In contrast, a study found that people who watched multiple episodes of a show in one sitting reported “significantly less show enjoyment” than people who watched one episode at a time. Perhaps this is because waiting for the next episode builds excitement. Sherlock, a famous British TV show, ended one of its series on a major cliffhanger. It was so shocking that everyone was talking about the episode and trying to solve the puzzles. My friends, my teachers at school, newspapers, and even the news were talking about it for weeks. People who binge-watch the show missed out on that experience – they only had to wait 30 seconds to find out what happened.

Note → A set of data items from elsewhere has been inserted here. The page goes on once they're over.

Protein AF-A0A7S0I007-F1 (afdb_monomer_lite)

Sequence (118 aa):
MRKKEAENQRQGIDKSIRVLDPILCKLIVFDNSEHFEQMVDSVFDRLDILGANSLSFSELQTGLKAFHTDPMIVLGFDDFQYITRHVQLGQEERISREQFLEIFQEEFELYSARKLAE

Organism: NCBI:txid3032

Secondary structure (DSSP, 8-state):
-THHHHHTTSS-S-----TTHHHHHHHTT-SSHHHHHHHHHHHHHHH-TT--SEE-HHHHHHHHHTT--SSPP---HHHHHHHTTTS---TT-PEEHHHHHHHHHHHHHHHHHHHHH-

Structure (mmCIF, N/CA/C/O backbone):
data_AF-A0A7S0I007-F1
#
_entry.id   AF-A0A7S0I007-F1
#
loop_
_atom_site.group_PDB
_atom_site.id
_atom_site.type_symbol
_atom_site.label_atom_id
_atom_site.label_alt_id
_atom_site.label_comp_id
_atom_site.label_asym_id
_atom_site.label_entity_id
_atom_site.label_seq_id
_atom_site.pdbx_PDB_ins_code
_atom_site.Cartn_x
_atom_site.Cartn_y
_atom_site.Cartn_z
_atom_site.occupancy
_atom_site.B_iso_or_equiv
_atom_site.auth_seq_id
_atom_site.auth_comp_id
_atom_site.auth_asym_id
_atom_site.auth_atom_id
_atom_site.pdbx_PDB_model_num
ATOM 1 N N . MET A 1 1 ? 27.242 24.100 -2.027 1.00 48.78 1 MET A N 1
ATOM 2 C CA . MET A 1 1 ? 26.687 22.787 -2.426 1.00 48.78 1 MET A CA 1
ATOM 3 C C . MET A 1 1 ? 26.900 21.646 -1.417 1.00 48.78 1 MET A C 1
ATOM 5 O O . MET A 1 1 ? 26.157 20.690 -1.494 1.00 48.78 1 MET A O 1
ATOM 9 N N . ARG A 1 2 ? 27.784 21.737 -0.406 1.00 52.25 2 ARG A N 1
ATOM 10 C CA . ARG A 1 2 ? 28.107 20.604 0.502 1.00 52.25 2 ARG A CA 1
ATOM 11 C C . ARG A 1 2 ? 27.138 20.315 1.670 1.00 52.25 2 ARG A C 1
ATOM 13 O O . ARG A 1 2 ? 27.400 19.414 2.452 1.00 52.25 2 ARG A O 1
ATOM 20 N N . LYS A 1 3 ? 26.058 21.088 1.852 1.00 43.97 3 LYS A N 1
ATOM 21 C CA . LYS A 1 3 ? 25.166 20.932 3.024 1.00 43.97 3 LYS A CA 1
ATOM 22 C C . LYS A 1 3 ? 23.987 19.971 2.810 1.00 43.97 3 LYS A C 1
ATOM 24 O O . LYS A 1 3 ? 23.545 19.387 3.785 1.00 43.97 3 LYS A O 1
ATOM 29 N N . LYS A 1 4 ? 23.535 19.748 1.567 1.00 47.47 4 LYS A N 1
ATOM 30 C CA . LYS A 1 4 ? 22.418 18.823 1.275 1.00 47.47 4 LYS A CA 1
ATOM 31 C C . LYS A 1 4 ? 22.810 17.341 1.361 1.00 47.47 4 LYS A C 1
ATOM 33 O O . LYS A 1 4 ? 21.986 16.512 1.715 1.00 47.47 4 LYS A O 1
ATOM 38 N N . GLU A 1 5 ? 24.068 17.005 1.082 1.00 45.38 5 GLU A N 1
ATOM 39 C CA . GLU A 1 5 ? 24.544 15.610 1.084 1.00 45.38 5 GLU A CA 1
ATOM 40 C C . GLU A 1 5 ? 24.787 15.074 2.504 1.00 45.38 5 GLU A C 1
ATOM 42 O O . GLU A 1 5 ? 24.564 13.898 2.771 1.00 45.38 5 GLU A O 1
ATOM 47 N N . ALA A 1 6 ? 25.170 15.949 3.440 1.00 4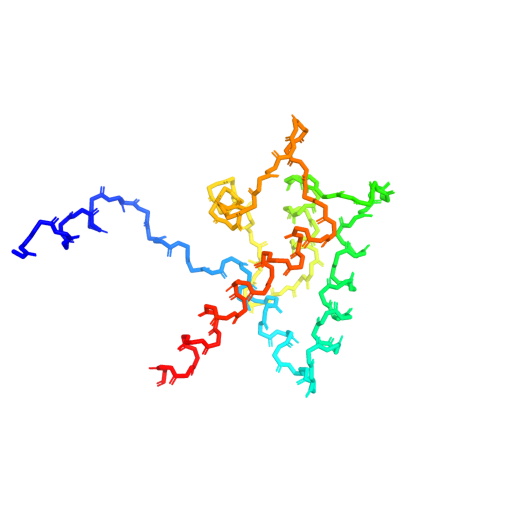4.78 6 ALA A N 1
ATOM 48 C CA . ALA A 1 6 ? 25.451 15.579 4.828 1.00 44.78 6 ALA A CA 1
ATOM 49 C C . ALA A 1 6 ? 24.185 15.405 5.689 1.00 44.78 6 ALA A C 1
ATOM 51 O O . ALA A 1 6 ? 24.219 14.707 6.701 1.00 44.78 6 ALA A O 1
ATOM 52 N N . GLU A 1 7 ? 23.065 16.012 5.292 1.00 42.81 7 GLU A N 1
ATOM 53 C CA . GLU A 1 7 ? 21.767 15.827 5.957 1.00 42.81 7 GLU A CA 1
ATOM 54 C C . GLU A 1 7 ? 21.158 14.456 5.627 1.00 42.81 7 GLU A C 1
ATOM 56 O O . GLU A 1 7 ? 20.534 13.830 6.478 1.00 42.81 7 GLU A O 1
ATOM 61 N N . ASN A 1 8 ? 21.459 13.930 4.436 1.00 46.47 8 ASN A N 1
ATOM 62 C CA . ASN A 1 8 ? 21.043 12.597 3.999 1.00 46.47 8 ASN A CA 1
ATOM 63 C C . ASN A 1 8 ? 21.783 11.451 4.719 1.00 46.47 8 ASN A C 1
ATOM 65 O O . ASN A 1 8 ? 21.327 10.317 4.655 1.00 46.47 8 ASN A O 1
ATOM 69 N N . GLN A 1 9 ? 22.915 11.726 5.381 1.00 43.75 9 GLN A N 1
ATOM 70 C CA . GLN A 1 9 ? 23.772 10.712 6.020 1.00 43.75 9 GLN A CA 1
ATOM 71 C C . GLN A 1 9 ? 23.670 10.676 7.557 1.00 43.75 9 GLN A C 1
ATOM 73 O O . GLN A 1 9 ? 24.304 9.836 8.190 1.00 43.75 9 GLN A O 1
ATOM 78 N N . ARG A 1 10 ? 22.897 11.578 8.183 1.00 39.69 10 ARG A N 1
ATOM 79 C CA . ARG A 1 10 ? 22.754 11.663 9.654 1.00 39.69 10 ARG A CA 1
ATOM 80 C C . ARG A 1 10 ? 21.448 11.099 10.209 1.00 39.69 10 ARG A C 1
ATOM 82 O O . ARG A 1 10 ? 21.278 11.067 11.424 1.00 39.69 10 ARG A O 1
ATOM 89 N N . GLN A 1 11 ? 20.559 10.617 9.350 1.00 39.34 11 GLN A N 1
ATOM 90 C CA . GLN A 1 11 ? 19.425 9.796 9.756 1.00 39.34 11 GLN A CA 1
ATOM 91 C C . GLN A 1 11 ? 19.854 8.339 9.601 1.00 39.34 11 GLN A C 1
ATOM 93 O O . GLN A 1 11 ? 19.835 7.795 8.505 1.00 39.34 11 GLN A O 1
ATOM 98 N N . GLY A 1 12 ? 20.341 7.746 10.692 1.00 35.94 12 GLY A N 1
ATOM 99 C CA . GLY A 1 12 ? 20.754 6.343 10.782 1.00 35.94 12 GLY A CA 1
ATOM 100 C C . GLY A 1 12 ? 19.573 5.374 10.725 1.00 35.94 12 GLY A C 1
ATOM 101 O O . GLY A 1 12 ? 19.403 4.561 11.627 1.00 35.94 12 GLY A O 1
ATOM 102 N N . ILE A 1 13 ? 18.771 5.486 9.673 1.00 41.31 13 ILE A N 1
ATOM 103 C CA . ILE A 1 13 ? 17.830 4.487 9.194 1.00 41.31 13 ILE A CA 1
ATOM 104 C C . ILE A 1 13 ? 18.149 4.383 7.710 1.00 41.31 13 ILE A C 1
ATOM 106 O O . ILE A 1 13 ? 18.003 5.348 6.960 1.00 41.31 13 ILE A O 1
ATOM 110 N N . ASP A 1 14 ? 18.665 3.228 7.316 1.00 41.72 14 ASP A N 1
ATOM 111 C CA . ASP A 1 14 ? 18.725 2.808 5.926 1.00 41.72 14 ASP A CA 1
ATOM 112 C C . ASP A 1 14 ? 17.311 2.986 5.357 1.00 41.72 14 ASP A C 1
ATOM 114 O O . ASP A 1 14 ? 16.382 2.292 5.768 1.00 41.72 14 ASP A O 1
ATOM 118 N N . LYS A 1 15 ? 17.106 4.043 4.564 1.00 44.09 15 LYS A N 1
ATOM 119 C CA . LYS A 1 15 ? 15.804 4.436 4.026 1.00 44.09 15 LYS A CA 1
ATOM 120 C C . LYS A 1 15 ? 15.174 3.209 3.399 1.00 44.09 15 LYS A C 1
ATOM 122 O O . LYS A 1 15 ? 15.662 2.793 2.354 1.00 44.09 15 LYS A O 1
ATOM 127 N N . SER A 1 16 ? 14.114 2.696 4.033 1.00 43.62 16 SER A N 1
ATOM 128 C CA . SER A 1 16 ? 12.977 2.061 3.376 1.00 43.62 16 SER A CA 1
ATOM 129 C C . SER A 1 16 ? 13.385 1.490 2.023 1.00 43.62 16 SER A C 1
ATOM 131 O O . SER A 1 16 ? 13.203 2.123 0.976 1.00 43.62 16 SER A O 1
ATOM 133 N N . ILE A 1 17 ? 13.992 0.300 2.013 1.00 49.72 17 ILE A N 1
ATOM 134 C CA . ILE A 1 17 ? 13.869 -0.520 0.817 1.00 49.72 17 ILE A CA 1
ATOM 135 C C . ILE A 1 17 ? 12.394 -0.908 0.781 1.00 49.72 17 ILE A C 1
ATOM 137 O O . ILE A 1 17 ? 12.001 -1.978 1.226 1.00 49.72 17 ILE A O 1
ATOM 141 N N . ARG A 1 18 ? 11.590 0.048 0.308 1.00 70.88 18 ARG A N 1
ATOM 142 C CA . ARG A 1 18 ? 10.472 -0.162 -0.576 1.00 70.88 18 ARG A CA 1
ATOM 143 C C . ARG A 1 18 ? 9.590 -1.287 -0.057 1.00 70.88 18 ARG A C 1
ATOM 145 O O . ARG A 1 18 ? 9.477 -2.341 -0.670 1.00 70.88 18 ARG A O 1
ATOM 152 N N . VAL A 1 19 ? 9.006 -1.065 1.116 1.00 88.00 19 VAL A N 1
ATOM 153 C CA . VAL A 1 19 ? 8.205 -2.063 1.840 1.00 88.00 19 VAL A CA 1
ATOM 154 C C . VAL A 1 19 ? 7.105 -2.682 0.966 1.00 88.00 19 VAL A C 1
ATOM 156 O O . VAL A 1 19 ? 6.707 -3.819 1.194 1.00 88.00 19 VAL A O 1
ATOM 159 N N . LEU A 1 20 ? 6.657 -1.965 -0.073 1.00 91.75 20 LEU A N 1
ATOM 160 C CA . LEU A 1 20 ? 5.678 -2.431 -1.052 1.00 91.75 20 LEU A CA 1
ATOM 161 C C . LEU A 1 20 ? 6.283 -3.057 -2.323 1.00 91.75 20 LEU A C 1
ATOM 163 O O . LEU A 1 20 ? 5.549 -3.701 -3.061 1.00 91.75 20 LEU A O 1
ATOM 167 N N . ASP A 1 21 ? 7.588 -2.972 -2.596 1.00 91.25 21 ASP A N 1
ATOM 168 C CA . ASP A 1 21 ? 8.215 -3.593 -3.783 1.00 91.25 21 ASP A CA 1
ATOM 169 C C . ASP A 1 21 ? 7.819 -5.068 -3.990 1.00 91.25 21 ASP A C 1
ATOM 171 O O . ASP A 1 21 ? 7.532 -5.436 -5.131 1.00 91.25 21 ASP A O 1
ATOM 175 N N . PRO A 1 22 ? 7.748 -5.922 -2.944 1.00 91.19 22 PRO A N 1
ATOM 176 C CA . PRO A 1 22 ? 7.364 -7.323 -3.120 1.00 91.19 22 PRO A CA 1
ATOM 177 C C . PRO A 1 22 ? 5.924 -7.527 -3.611 1.00 91.19 22 PRO A C 1
ATOM 179 O O . PRO A 1 22 ? 5.608 -8.592 -4.147 1.00 91.19 22 PRO A O 1
ATOM 182 N N . ILE A 1 23 ? 5.036 -6.545 -3.414 1.00 90.44 23 ILE A N 1
ATOM 183 C CA . ILE A 1 23 ? 3.688 -6.557 -3.993 1.00 90.44 23 ILE A CA 1
ATOM 184 C C . ILE A 1 23 ? 3.654 -5.805 -5.328 1.00 90.44 23 ILE A C 1
ATOM 186 O O . ILE A 1 23 ? 3.074 -6.317 -6.281 1.00 90.44 23 ILE A O 1
ATOM 190 N N . LEU A 1 24 ? 4.354 -4.674 -5.456 1.00 90.56 24 LEU A N 1
ATOM 191 C CA . LEU A 1 24 ? 4.432 -3.889 -6.695 1.00 90.56 24 LEU A CA 1
ATOM 192 C C . LEU A 1 24 ? 5.053 -4.683 -7.851 1.00 90.56 24 LEU A C 1
ATOM 194 O O . LEU A 1 24 ? 4.601 -4.574 -8.988 1.00 90.56 24 LEU A O 1
ATOM 198 N N . CYS A 1 25 ? 6.029 -5.552 -7.573 1.00 88.19 25 CYS A N 1
ATOM 199 C CA . CYS A 1 25 ? 6.612 -6.429 -8.589 1.00 88.19 25 CYS A CA 1
ATOM 200 C C . CYS A 1 25 ? 5.601 -7.431 -9.164 1.00 88.19 25 CYS A C 1
ATOM 202 O O . CYS A 1 25 ? 5.753 -7.864 -10.301 1.00 88.19 25 CYS A O 1
ATOM 204 N N . LYS A 1 26 ? 4.554 -7.783 -8.406 1.00 83.31 26 LYS A N 1
ATOM 205 C CA . LYS A 1 26 ? 3.447 -8.622 -8.886 1.00 83.31 26 LYS A CA 1
ATOM 206 C C . LYS A 1 26 ? 2.429 -7.809 -9.682 1.00 83.31 26 LYS A C 1
ATOM 208 O O . LYS A 1 26 ? 1.747 -8.374 -10.530 1.00 83.31 26 LYS A O 1
ATOM 213 N N . LEU A 1 27 ? 2.343 -6.504 -9.419 1.00 80.88 27 LEU A N 1
ATOM 214 C CA . LEU A 1 27 ? 1.462 -5.583 -10.132 1.00 80.88 27 LEU A CA 1
ATOM 215 C C . LEU A 1 27 ? 2.016 -5.164 -11.499 1.00 80.88 27 LEU A C 1
ATOM 217 O O . LEU A 1 27 ? 1.235 -4.756 -12.338 1.00 80.88 27 LEU A O 1
ATOM 221 N N . ILE A 1 28 ? 3.318 -5.318 -11.776 1.00 79.94 28 ILE A N 1
ATOM 222 C CA . ILE A 1 28 ? 3.958 -4.855 -13.028 1.00 79.94 28 ILE A CA 1
ATOM 223 C C . ILE A 1 28 ? 3.421 -5.504 -14.320 1.00 79.94 28 ILE A C 1
ATOM 225 O O . ILE A 1 28 ? 3.727 -5.038 -15.412 1.00 79.94 28 ILE A O 1
ATOM 229 N N . VAL A 1 29 ? 2.642 -6.585 -14.219 1.00 77.00 29 VAL A N 1
ATOM 230 C CA . VAL A 1 29 ? 2.131 -7.361 -15.366 1.00 77.00 29 VAL A CA 1
ATOM 231 C C . VAL A 1 29 ? 0.795 -6.800 -15.893 1.00 77.00 29 VAL A C 1
ATOM 233 O O . VAL A 1 29 ? 0.008 -7.530 -16.486 1.00 77.00 29 VAL A O 1
ATOM 236 N N . PHE A 1 30 ? 0.501 -5.517 -15.669 1.00 81.62 30 PHE A N 1
ATOM 237 C CA . PHE A 1 30 ? -0.725 -4.895 -16.174 1.00 81.62 30 PHE A CA 1
ATOM 238 C C . PHE A 1 30 ? -0.594 -4.464 -17.643 1.00 81.62 30 PHE A C 1
ATOM 240 O O . PHE A 1 30 ? 0.486 -4.119 -18.120 1.00 81.62 30 PHE A O 1
ATOM 247 N N . ASP A 1 31 ? -1.723 -4.428 -18.352 1.00 80.44 31 ASP A N 1
ATOM 248 C CA . ASP A 1 31 ? -1.765 -4.072 -19.780 1.00 80.44 31 ASP A CA 1
ATOM 249 C C . ASP A 1 31 ? -1.990 -2.572 -20.014 1.00 80.44 31 ASP A C 1
ATOM 251 O O . ASP A 1 31 ? -1.530 -2.002 -21.004 1.00 80.44 31 ASP A O 1
ATOM 255 N N . ASN A 1 32 ? -2.748 -1.928 -19.122 1.00 87.69 32 ASN A N 1
ATOM 256 C CA . ASN A 1 32 ? -3.105 -0.512 -19.177 1.00 87.69 32 ASN A CA 1
ATOM 257 C C . ASN A 1 32 ? -3.473 0.028 -17.774 1.00 87.69 32 ASN A C 1
ATOM 259 O O . ASN A 1 32 ? -3.523 -0.733 -16.808 1.00 87.69 32 ASN A O 1
ATOM 263 N N . SER A 1 33 ? -3.746 1.337 -17.676 1.00 87.12 33 SER A N 1
ATOM 264 C CA . SER A 1 33 ? -4.091 2.013 -16.409 1.00 87.12 33 SER A CA 1
ATOM 265 C C . SER A 1 33 ? -5.316 1.414 -15.717 1.00 87.12 33 SER A C 1
ATOM 267 O O . SER A 1 33 ? -5.303 1.231 -14.507 1.00 87.12 33 SER A O 1
ATOM 269 N N . GLU A 1 34 ? -6.352 1.050 -16.477 1.00 90.44 34 GLU A N 1
ATOM 270 C CA . GLU A 1 34 ? -7.574 0.459 -15.923 1.00 90.44 34 GLU A CA 1
ATOM 271 C C . GLU A 1 34 ? -7.288 -0.915 -15.300 1.00 90.44 34 GLU A C 1
ATOM 273 O O . GLU A 1 34 ? -7.760 -1.217 -14.206 1.00 90.44 34 GLU A O 1
ATOM 278 N N . HIS A 1 35 ? -6.452 -1.733 -15.949 1.00 89.44 35 HIS A N 1
ATOM 279 C CA . HIS A 1 35 ? -6.020 -3.015 -15.391 1.00 89.44 35 HIS A CA 1
ATOM 280 C C . HIS A 1 35 ? -5.198 -2.804 -14.105 1.00 89.44 35 HIS A C 1
ATOM 282 O O . HIS A 1 35 ? -5.420 -3.508 -13.121 1.00 89.44 35 HIS A O 1
ATOM 288 N N . PHE A 1 36 ? -4.310 -1.805 -14.059 1.00 89.94 36 PHE A N 1
ATOM 289 C CA . PHE A 1 36 ? -3.577 -1.469 -12.833 1.00 89.94 36 PHE A CA 1
ATOM 290 C C . PHE A 1 36 ? -4.522 -1.086 -11.684 1.00 89.94 36 PHE A C 1
ATOM 292 O O . PHE A 1 36 ? -4.405 -1.639 -10.590 1.00 89.94 36 PHE A O 1
ATOM 299 N N . GLU A 1 37 ? -5.488 -0.201 -11.936 1.00 92.69 37 GLU A N 1
ATOM 300 C CA . GLU A 1 37 ? -6.490 0.217 -10.947 1.00 92.69 37 GLU A CA 1
ATOM 301 C C . GLU A 1 37 ? -7.287 -0.977 -10.412 1.00 92.69 37 GLU A C 1
ATOM 303 O O . GLU A 1 37 ? -7.391 -1.150 -9.200 1.00 92.69 37 GLU A O 1
ATOM 308 N N . GLN A 1 38 ? -7.746 -1.875 -11.290 1.00 93.06 38 GLN A N 1
ATOM 309 C CA . GLN A 1 38 ? -8.454 -3.099 -10.897 1.00 93.06 38 GLN A CA 1
ATOM 310 C C . GLN A 1 38 ? -7.598 -4.032 -10.028 1.00 93.06 38 GLN A C 1
ATOM 312 O O . GLN A 1 38 ? -8.101 -4.659 -9.087 1.00 93.06 38 GLN A O 1
ATOM 317 N N . MET A 1 39 ? -6.299 -4.145 -10.322 1.00 91.94 39 MET A N 1
ATOM 318 C CA . MET A 1 39 ? -5.387 -4.946 -9.506 1.00 91.94 39 MET A CA 1
ATOM 319 C C . MET A 1 39 ? -5.170 -4.314 -8.128 1.00 91.94 39 MET A C 1
ATOM 321 O O . MET A 1 39 ? -5.175 -5.035 -7.129 1.00 91.94 39 MET A O 1
ATOM 325 N N . VAL A 1 40 ? -5.011 -2.991 -8.055 1.00 93.81 40 VAL A N 1
ATOM 326 C CA . VAL A 1 40 ? -4.880 -2.258 -6.785 1.00 93.81 40 VAL A CA 1
ATOM 327 C C . VAL A 1 40 ? -6.166 -2.360 -5.963 1.00 93.81 40 VAL A C 1
ATOM 329 O O . VAL A 1 40 ? -6.097 -2.656 -4.770 1.00 93.81 40 VAL A O 1
ATOM 332 N N . ASP A 1 41 ? -7.332 -2.237 -6.592 1.00 93.88 41 ASP A N 1
ATOM 333 C CA . ASP A 1 41 ? -8.629 -2.441 -5.939 1.00 93.88 41 ASP A CA 1
ATOM 334 C C . ASP A 1 41 ? -8.771 -3.857 -5.375 1.00 93.88 41 ASP A C 1
ATOM 336 O O . ASP A 1 41 ? -9.204 -4.041 -4.237 1.00 93.88 41 ASP A O 1
ATOM 340 N N . SER A 1 42 ? -8.317 -4.864 -6.122 1.00 92.38 42 SER A N 1
ATOM 341 C CA . SER A 1 42 ? -8.304 -6.254 -5.652 1.00 92.38 42 SER A CA 1
ATOM 342 C C . SER A 1 42 ? -7.380 -6.452 -4.444 1.00 92.38 42 SER A C 1
ATOM 344 O O . SER A 1 42 ? -7.645 -7.292 -3.577 1.00 92.38 42 SER A O 1
ATOM 346 N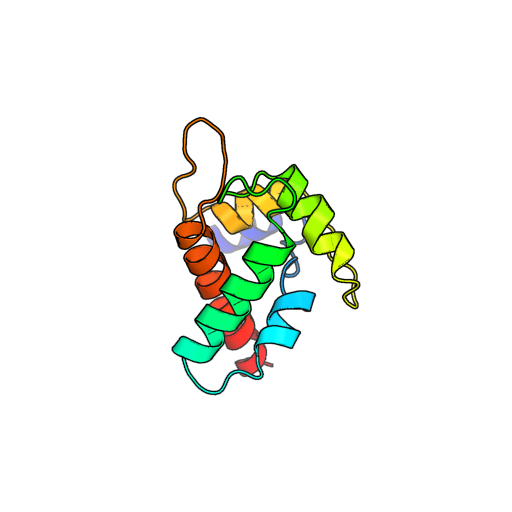 N . VAL A 1 43 ? -6.276 -5.697 -4.367 1.00 93.62 43 VAL A N 1
ATOM 347 C CA . VAL A 1 43 ? -5.410 -5.678 -3.180 1.00 93.62 43 VAL A CA 1
ATOM 348 C C . VAL A 1 43 ? -6.143 -5.024 -2.011 1.00 93.62 43 VAL A C 1
ATOM 350 O O . VAL A 1 43 ? -6.141 -5.603 -0.925 1.00 93.62 43 VAL A O 1
ATOM 353 N N . PHE A 1 44 ? -6.800 -3.881 -2.223 1.00 95.50 44 PHE A N 1
ATOM 354 C CA . PHE A 1 44 ? -7.575 -3.188 -1.191 1.00 95.50 44 PHE A CA 1
ATOM 355 C C . PHE A 1 44 ? -8.650 -4.095 -0.586 1.00 95.50 44 PHE A C 1
ATOM 357 O O . PHE A 1 44 ? -8.702 -4.251 0.632 1.00 95.50 44 PHE A O 1
ATOM 364 N N . ASP A 1 45 ? -9.446 -4.761 -1.425 1.00 93.56 45 ASP A N 1
ATOM 365 C CA . ASP A 1 45 ? -10.527 -5.658 -0.991 1.00 93.56 45 ASP A CA 1
ATOM 366 C C . ASP A 1 45 ? -10.022 -6.793 -0.098 1.00 93.56 45 ASP A C 1
ATOM 368 O O . ASP A 1 45 ? -10.710 -7.260 0.808 1.00 93.56 45 ASP A O 1
ATOM 372 N N . ARG A 1 46 ? -8.790 -7.242 -0.338 1.00 92.06 46 ARG A N 1
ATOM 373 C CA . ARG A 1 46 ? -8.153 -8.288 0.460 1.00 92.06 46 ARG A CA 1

On today’s episode, we have looked at the concept of binge-watching. More specifically, is binge watching good for you? Or bad for you? On the one hand, some people argue that binge-watching is negative because it has physical and mental health consequences and can make TV shows less fulfilling. On the other hand, others argue that bingeing can help you make relationships, relieve stress, and enjoy shows more. What do you think? What is your opinion on binge-watching? Do you prefer watching several episodes of a new show at one time or one episode per week? What other pros and cons for binge-watching can you list? Which side do you find more convincing?